RECORD SET
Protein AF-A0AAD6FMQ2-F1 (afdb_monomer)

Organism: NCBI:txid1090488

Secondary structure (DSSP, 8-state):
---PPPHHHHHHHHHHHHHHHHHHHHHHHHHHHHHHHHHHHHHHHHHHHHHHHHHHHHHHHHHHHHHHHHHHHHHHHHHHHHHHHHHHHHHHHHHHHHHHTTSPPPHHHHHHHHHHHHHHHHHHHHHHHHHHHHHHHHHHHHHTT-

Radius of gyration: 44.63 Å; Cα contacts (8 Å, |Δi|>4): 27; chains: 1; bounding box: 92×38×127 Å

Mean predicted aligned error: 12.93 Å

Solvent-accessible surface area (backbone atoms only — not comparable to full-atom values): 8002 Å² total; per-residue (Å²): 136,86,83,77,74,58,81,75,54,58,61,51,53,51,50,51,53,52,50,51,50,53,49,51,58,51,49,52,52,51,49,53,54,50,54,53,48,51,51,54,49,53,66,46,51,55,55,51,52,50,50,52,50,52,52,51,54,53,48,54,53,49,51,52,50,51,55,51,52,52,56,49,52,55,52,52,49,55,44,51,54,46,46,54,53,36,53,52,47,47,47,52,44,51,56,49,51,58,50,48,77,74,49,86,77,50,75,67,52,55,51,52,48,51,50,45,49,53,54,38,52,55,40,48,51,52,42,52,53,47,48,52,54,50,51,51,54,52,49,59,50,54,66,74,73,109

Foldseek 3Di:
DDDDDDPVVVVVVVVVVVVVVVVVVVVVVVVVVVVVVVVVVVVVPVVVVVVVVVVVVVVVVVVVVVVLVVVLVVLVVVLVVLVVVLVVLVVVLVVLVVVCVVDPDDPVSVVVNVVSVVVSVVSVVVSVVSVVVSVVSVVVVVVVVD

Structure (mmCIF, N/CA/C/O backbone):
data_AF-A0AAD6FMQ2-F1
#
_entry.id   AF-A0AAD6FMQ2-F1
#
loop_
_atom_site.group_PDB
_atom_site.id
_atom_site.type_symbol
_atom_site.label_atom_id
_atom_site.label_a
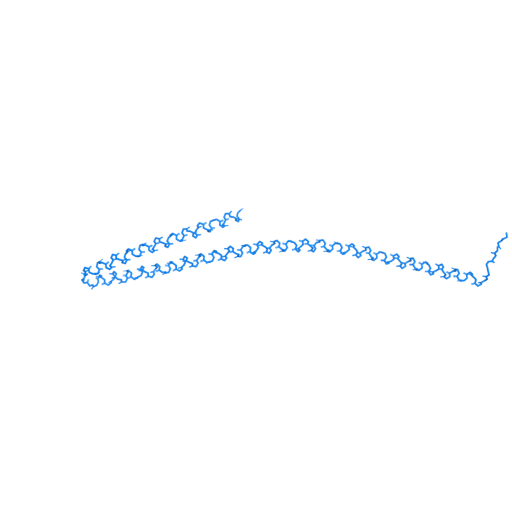lt_id
_atom_site.label_comp_id
_atom_site.label_asym_id
_atom_site.label_entity_id
_atom_site.label_seq_id
_atom_site.pdbx_PDB_ins_code
_atom_site.Cartn_x
_atom_site.Cartn_y
_atom_site.Cartn_z
_atom_site.occupancy
_atom_site.B_iso_or_equiv
_atom_site.auth_seq_id
_atom_site.auth_comp_id
_atom_site.auth_asym_id
_atom_site.auth_atom_id
_atom_site.pdbx_PDB_model_num
ATOM 1 N N . MET A 1 1 ? -55.696 -5.860 82.202 1.00 39.88 1 MET A N 1
ATOM 2 C CA . MET A 1 1 ? -55.847 -7.327 82.090 1.00 39.88 1 MET A CA 1
ATOM 3 C C . MET A 1 1 ? -55.056 -7.811 80.882 1.00 39.88 1 MET A C 1
ATOM 5 O O . MET A 1 1 ? -55.537 -7.686 79.762 1.00 39.88 1 MET A O 1
ATOM 9 N N . SER A 1 2 ? -53.826 -8.291 81.091 1.00 46.47 2 SER A N 1
ATOM 10 C CA . SER A 1 2 ? -53.012 -8.891 80.024 1.00 46.47 2 SER A CA 1
ATOM 11 C C . SER A 1 2 ? -53.560 -10.271 79.690 1.00 46.47 2 SER A C 1
ATOM 13 O O . SER A 1 2 ? -53.492 -11.178 80.516 1.00 46.47 2 SER A O 1
ATOM 15 N N . LYS A 1 3 ? -54.112 -10.436 78.486 1.00 55.00 3 LYS A N 1
ATOM 16 C CA . LYS A 1 3 ? -54.430 -11.760 77.945 1.00 55.00 3 LYS A CA 1
ATOM 17 C C . LYS A 1 3 ? -53.106 -12.456 77.617 1.00 55.00 3 LYS A C 1
ATOM 19 O O . LYS A 1 3 ? -52.467 -12.126 76.623 1.00 55.00 3 LYS A O 1
ATOM 24 N N . GLN A 1 4 ? -52.672 -13.362 78.493 1.00 58.78 4 GLN A N 1
ATOM 25 C CA . GLN A 1 4 ? -51.537 -14.249 78.236 1.00 58.78 4 GLN A CA 1
ATOM 26 C C . GLN A 1 4 ? -51.872 -15.161 77.050 1.00 58.78 4 GLN A C 1
ATOM 28 O O . GLN A 1 4 ? -52.907 -15.827 77.040 1.00 58.78 4 GLN A O 1
ATOM 33 N N . LEU A 1 5 ? -51.003 -15.155 76.039 1.00 56.84 5 LEU A N 1
ATOM 34 C CA . LEU A 1 5 ? -51.095 -16.051 74.890 1.00 56.84 5 LEU A CA 1
ATOM 35 C C . LEU A 1 5 ? -50.912 -17.518 75.332 1.00 56.84 5 LEU A C 1
ATOM 37 O O . LEU A 1 5 ? -50.083 -17.783 76.206 1.00 56.84 5 LEU A O 1
ATOM 41 N N . PRO A 1 6 ? -51.639 -18.480 74.729 1.00 59.91 6 PRO A N 1
ATOM 42 C CA . PRO A 1 6 ? -51.505 -19.894 75.062 1.00 59.91 6 PRO A CA 1
ATOM 43 C C . PRO A 1 6 ? -50.059 -20.387 74.856 1.00 59.91 6 PRO A C 1
ATOM 45 O O . PRO A 1 6 ? -49.418 -19.997 73.876 1.00 59.91 6 PRO A O 1
ATOM 48 N N . PRO A 1 7 ? -49.535 -21.275 75.718 1.00 58.97 7 PRO A N 1
ATOM 49 C CA . PRO A 1 7 ? -48.108 -21.626 75.776 1.00 58.97 7 PRO A CA 1
ATOM 50 C C . PRO A 1 7 ? -47.533 -22.202 74.467 1.00 58.97 7 PRO A C 1
ATOM 52 O O . PRO A 1 7 ? -46.347 -22.041 74.197 1.00 58.97 7 PRO A O 1
ATOM 55 N N . HIS A 1 8 ? -48.363 -22.795 73.602 1.00 58.22 8 HIS A N 1
ATOM 56 C CA . HIS A 1 8 ? -47.949 -23.276 72.276 1.00 58.22 8 HIS A CA 1
ATOM 57 C C . HIS A 1 8 ? -47.788 -22.176 71.211 1.00 58.22 8 HIS A C 1
ATOM 59 O O . HIS A 1 8 ? -47.099 -22.380 70.213 1.00 58.22 8 HIS A O 1
ATOM 65 N N . SER A 1 9 ? -48.402 -21.008 71.408 1.00 65.19 9 SER A N 1
ATOM 66 C CA . SER A 1 9 ? -48.414 -19.919 70.422 1.00 65.19 9 SER A CA 1
ATOM 67 C C . SER A 1 9 ? -47.192 -18.999 70.516 1.00 65.19 9 SER A C 1
ATOM 69 O O . SER A 1 9 ? -46.731 -18.509 69.488 1.00 65.19 9 SER A O 1
ATOM 71 N N . SER A 1 10 ? -46.588 -18.833 71.701 1.00 72.81 10 SER A N 1
ATOM 72 C CA . SER A 1 10 ? -45.375 -18.008 71.847 1.00 72.81 10 SER A CA 1
ATOM 73 C C . SER A 1 10 ? -44.150 -18.637 71.167 1.00 72.81 10 SER A C 1
ATOM 75 O O . SER A 1 10 ? -43.360 -17.930 70.545 1.00 72.81 10 SER A O 1
ATOM 77 N N . GLY A 1 11 ? -44.025 -19.971 71.193 1.00 80.81 11 GLY A N 1
ATOM 78 C CA . GLY A 1 11 ? -42.942 -20.692 70.514 1.00 80.81 11 GLY A CA 1
ATOM 79 C C . GLY A 1 11 ? -43.005 -20.598 68.984 1.00 80.81 11 GLY A C 1
ATOM 80 O O . GLY A 1 11 ? -41.968 -20.522 68.327 1.00 80.81 11 GLY A O 1
ATOM 81 N N . LEU A 1 12 ? -44.213 -20.557 68.413 1.00 82.19 12 LEU A N 1
ATOM 82 C CA . LEU A 1 12 ? -44.434 -20.347 66.977 1.00 82.19 12 LEU A CA 1
ATOM 83 C C . LEU A 1 12 ? -44.106 -18.913 66.554 1.00 82.19 12 LEU A C 1
ATOM 85 O O . LEU A 1 12 ? -43.429 -18.719 65.548 1.00 82.19 12 LEU A O 1
ATOM 89 N N . VAL A 1 13 ? -44.533 -17.923 67.343 1.00 84.00 13 VAL A N 1
ATOM 90 C CA . VAL A 1 13 ? -44.218 -16.508 67.094 1.00 84.00 13 VAL A CA 1
ATOM 91 C C . VAL A 1 13 ? -42.707 -16.270 67.143 1.00 84.00 13 VAL A C 1
ATOM 93 O O . VAL A 1 13 ? -42.169 -15.632 66.245 1.00 84.00 13 VAL A O 1
ATOM 96 N N . ASN A 1 14 ? -41.998 -16.857 68.111 1.00 87.69 14 ASN A N 1
ATOM 97 C CA . ASN A 1 14 ? -40.540 -16.737 68.193 1.00 87.69 14 ASN A CA 1
ATOM 98 C C . ASN A 1 14 ? -39.831 -17.358 66.979 1.00 87.69 14 ASN A C 1
ATOM 100 O O . ASN A 1 14 ? -38.967 -16.712 66.391 1.00 87.69 14 ASN A O 1
ATOM 104 N N . LYS A 1 15 ? -40.236 -18.561 66.542 1.00 89.69 15 LYS A N 1
ATOM 105 C CA . LYS A 1 15 ? -39.687 -19.189 65.325 1.00 89.69 15 LYS A CA 1
ATOM 106 C C . LYS A 1 15 ? -39.966 -18.371 64.068 1.00 89.69 15 LYS A C 1
ATOM 108 O O . LYS A 1 15 ? -39.099 -18.281 63.202 1.00 89.69 15 LYS A O 1
ATOM 113 N N . LEU A 1 16 ? -41.153 -17.777 63.957 1.00 89.88 16 LEU A N 1
ATOM 114 C CA . LEU A 1 16 ? -41.508 -16.911 62.835 1.00 89.88 16 LEU A CA 1
ATOM 115 C C . LEU A 1 16 ? -40.645 -15.644 62.822 1.00 89.88 16 LEU A C 1
ATOM 117 O O . LEU A 1 16 ? -40.109 -15.294 61.775 1.00 89.88 16 LEU A O 1
ATOM 121 N N . CYS A 1 17 ? -40.454 -15.000 63.976 1.00 88.12 17 CYS A N 1
ATOM 122 C CA . CYS A 1 17 ? -39.572 -13.840 64.112 1.00 88.12 17 CYS A CA 1
ATOM 123 C C . CYS A 1 17 ? -38.120 -14.182 63.756 1.00 88.12 17 CYS A C 1
ATOM 125 O O . CYS A 1 17 ? -37.461 -13.426 63.048 1.00 88.12 17 CYS A O 1
ATOM 127 N N . GLU A 1 18 ? -37.623 -15.333 64.205 1.00 93.06 18 GLU A N 1
ATOM 128 C CA . GLU A 1 18 ? -36.258 -15.773 63.925 1.00 93.06 18 GLU A CA 1
ATOM 129 C C . GLU A 1 18 ? -36.060 -16.140 62.449 1.00 93.06 18 GLU A C 1
ATOM 131 O O . GLU A 1 18 ? -35.073 -15.735 61.838 1.00 93.06 18 GLU A O 1
ATOM 136 N N . THR A 1 19 ? -37.048 -16.803 61.842 1.00 92.06 19 THR A N 1
ATOM 137 C CA . THR A 1 19 ? -37.068 -17.085 60.398 1.00 92.06 19 THR A CA 1
ATOM 138 C C . THR A 1 19 ? -37.125 -15.792 59.587 1.00 92.06 19 THR A C 1
ATOM 140 O O . THR A 1 19 ? -36.377 -15.640 58.625 1.00 92.06 19 THR A O 1
ATOM 143 N N . GLY A 1 20 ? -37.965 -14.834 59.992 1.00 92.44 20 GLY A N 1
ATOM 144 C CA . GLY A 1 20 ? -38.057 -13.519 59.359 1.00 92.44 20 GLY A CA 1
ATOM 145 C C . GLY A 1 20 ? -36.746 -12.741 59.450 1.00 92.44 20 GLY A C 1
ATOM 146 O O . GLY A 1 20 ? -36.300 -12.173 58.456 1.00 92.44 20 GLY A O 1
ATOM 147 N N . ARG A 1 21 ? -36.074 -12.782 60.607 1.00 94.44 21 ARG A N 1
ATOM 148 C CA . ARG A 1 21 ? -34.748 -12.178 60.793 1.00 94.44 21 ARG A CA 1
ATOM 149 C C . ARG A 1 21 ? -33.712 -12.804 59.861 1.00 94.44 21 ARG A C 1
ATOM 151 O O . ARG A 1 21 ? -33.022 -12.068 59.167 1.00 94.44 21 ARG A O 1
ATOM 158 N N . LEU A 1 22 ? -33.632 -14.136 59.813 1.00 94.56 22 LEU A N 1
ATOM 159 C CA . LEU A 1 22 ? -32.709 -14.854 58.925 1.00 94.56 22 LEU A CA 1
ATOM 160 C C . LEU A 1 22 ? -32.995 -14.564 57.448 1.00 94.56 22 LEU A C 1
ATOM 162 O O . LEU A 1 22 ? -32.061 -14.399 56.669 1.00 94.56 22 LEU A O 1
ATOM 166 N N . PHE A 1 23 ? -34.269 -14.469 57.064 1.00 94.44 23 PHE A N 1
ATOM 167 C CA . PHE A 1 23 ? -34.659 -14.107 55.704 1.00 94.44 23 PHE A CA 1
ATOM 168 C C . PHE A 1 23 ? -34.166 -12.705 55.332 1.00 94.44 23 PHE A C 1
ATOM 170 O O . PHE A 1 23 ? -33.544 -12.549 54.286 1.00 94.44 23 PHE A O 1
ATOM 177 N N . ILE A 1 24 ? -34.383 -11.708 56.198 1.00 94.62 24 ILE A N 1
ATOM 178 C CA . ILE A 1 24 ? -33.899 -10.335 55.980 1.00 94.62 24 ILE A CA 1
ATOM 179 C C . ILE A 1 24 ? -32.369 -10.317 55.870 1.00 94.62 24 ILE A C 1
ATOM 181 O O . ILE A 1 24 ? -31.827 -9.712 54.952 1.00 94.62 24 ILE A O 1
ATOM 185 N N . GLU A 1 25 ? -31.667 -11.032 56.751 1.00 95.25 25 GLU A N 1
ATOM 186 C CA . GLU A 1 25 ? -30.201 -11.103 56.749 1.00 95.25 25 GLU A CA 1
ATOM 187 C C . GLU A 1 25 ? -29.646 -11.727 55.457 1.00 95.25 25 GLU A C 1
ATOM 189 O O . GLU A 1 25 ? -28.632 -11.276 54.925 1.00 95.25 25 GLU A O 1
ATOM 194 N N . GLN A 1 26 ? -30.308 -12.763 54.933 1.00 92.94 26 GLN A N 1
ATOM 195 C CA . GLN A 1 26 ? -29.939 -13.382 53.657 1.00 92.94 26 GLN A CA 1
ATOM 196 C C . GLN A 1 26 ? -30.295 -12.493 52.466 1.00 92.94 26 GLN A C 1
ATOM 198 O O . GLN A 1 26 ? -29.515 -12.399 51.519 1.00 92.94 26 GLN A O 1
ATOM 203 N N . TYR A 1 27 ? -31.443 -11.819 52.514 1.00 93.75 27 TYR A N 1
ATOM 204 C CA . TYR A 1 27 ? -31.862 -10.894 51.469 1.00 93.75 27 TYR A CA 1
ATOM 205 C C . TYR A 1 27 ? -30.891 -9.716 51.336 1.00 93.75 27 TYR A C 1
ATOM 207 O O . TYR A 1 27 ? -30.477 -9.403 50.223 1.00 93.75 27 TYR A O 1
ATOM 215 N N . GLU A 1 28 ? -30.452 -9.121 52.449 1.00 95.50 28 GLU A N 1
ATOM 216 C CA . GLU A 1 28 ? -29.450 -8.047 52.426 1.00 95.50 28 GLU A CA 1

WORK ITEM
Everything before the line containing "ATOM 194 N N" stays out. Write out that line and the rest of the entries exactly.

SOLUTION FOR THIS TASK
ATOM 194 N N . GLN A 1 26 ? -30.308 -12.763 54.933 1.00 92.94 26 GLN A N 1
ATOM 195 C CA . GLN A 1 26 ? -29.939 -13.382 53.657 1.00 92.94 26 GLN A CA 1
ATOM 196 C C . GLN A 1 26 ? -30.295 -12.493 52.466 1.00 92.94 26 GLN A C 1
ATOM 198 O O . GLN A 1 26 ? -29.515 -12.399 51.519 1.00 92.94 26 GLN A O 1
ATOM 203 N N . TYR A 1 27 ? -31.443 -11.819 52.514 1.00 93.75 27 TYR A N 1
ATOM 204 C CA . TYR A 1 27 ? -31.862 -10.894 51.469 1.00 93.75 27 TYR A CA 1
ATOM 205 C C . TYR A 1 27 ? -30.891 -9.716 51.336 1.00 93.75 27 TYR A C 1
ATOM 207 O O . TYR A 1 27 ? -30.477 -9.403 50.223 1.00 93.75 27 TYR A O 1
ATOM 215 N N . GLU A 1 28 ? -30.452 -9.121 52.449 1.00 95.50 28 GLU A N 1
ATOM 216 C CA . GLU A 1 28 ? -29.450 -8.047 52.426 1.00 95.50 28 GLU A CA 1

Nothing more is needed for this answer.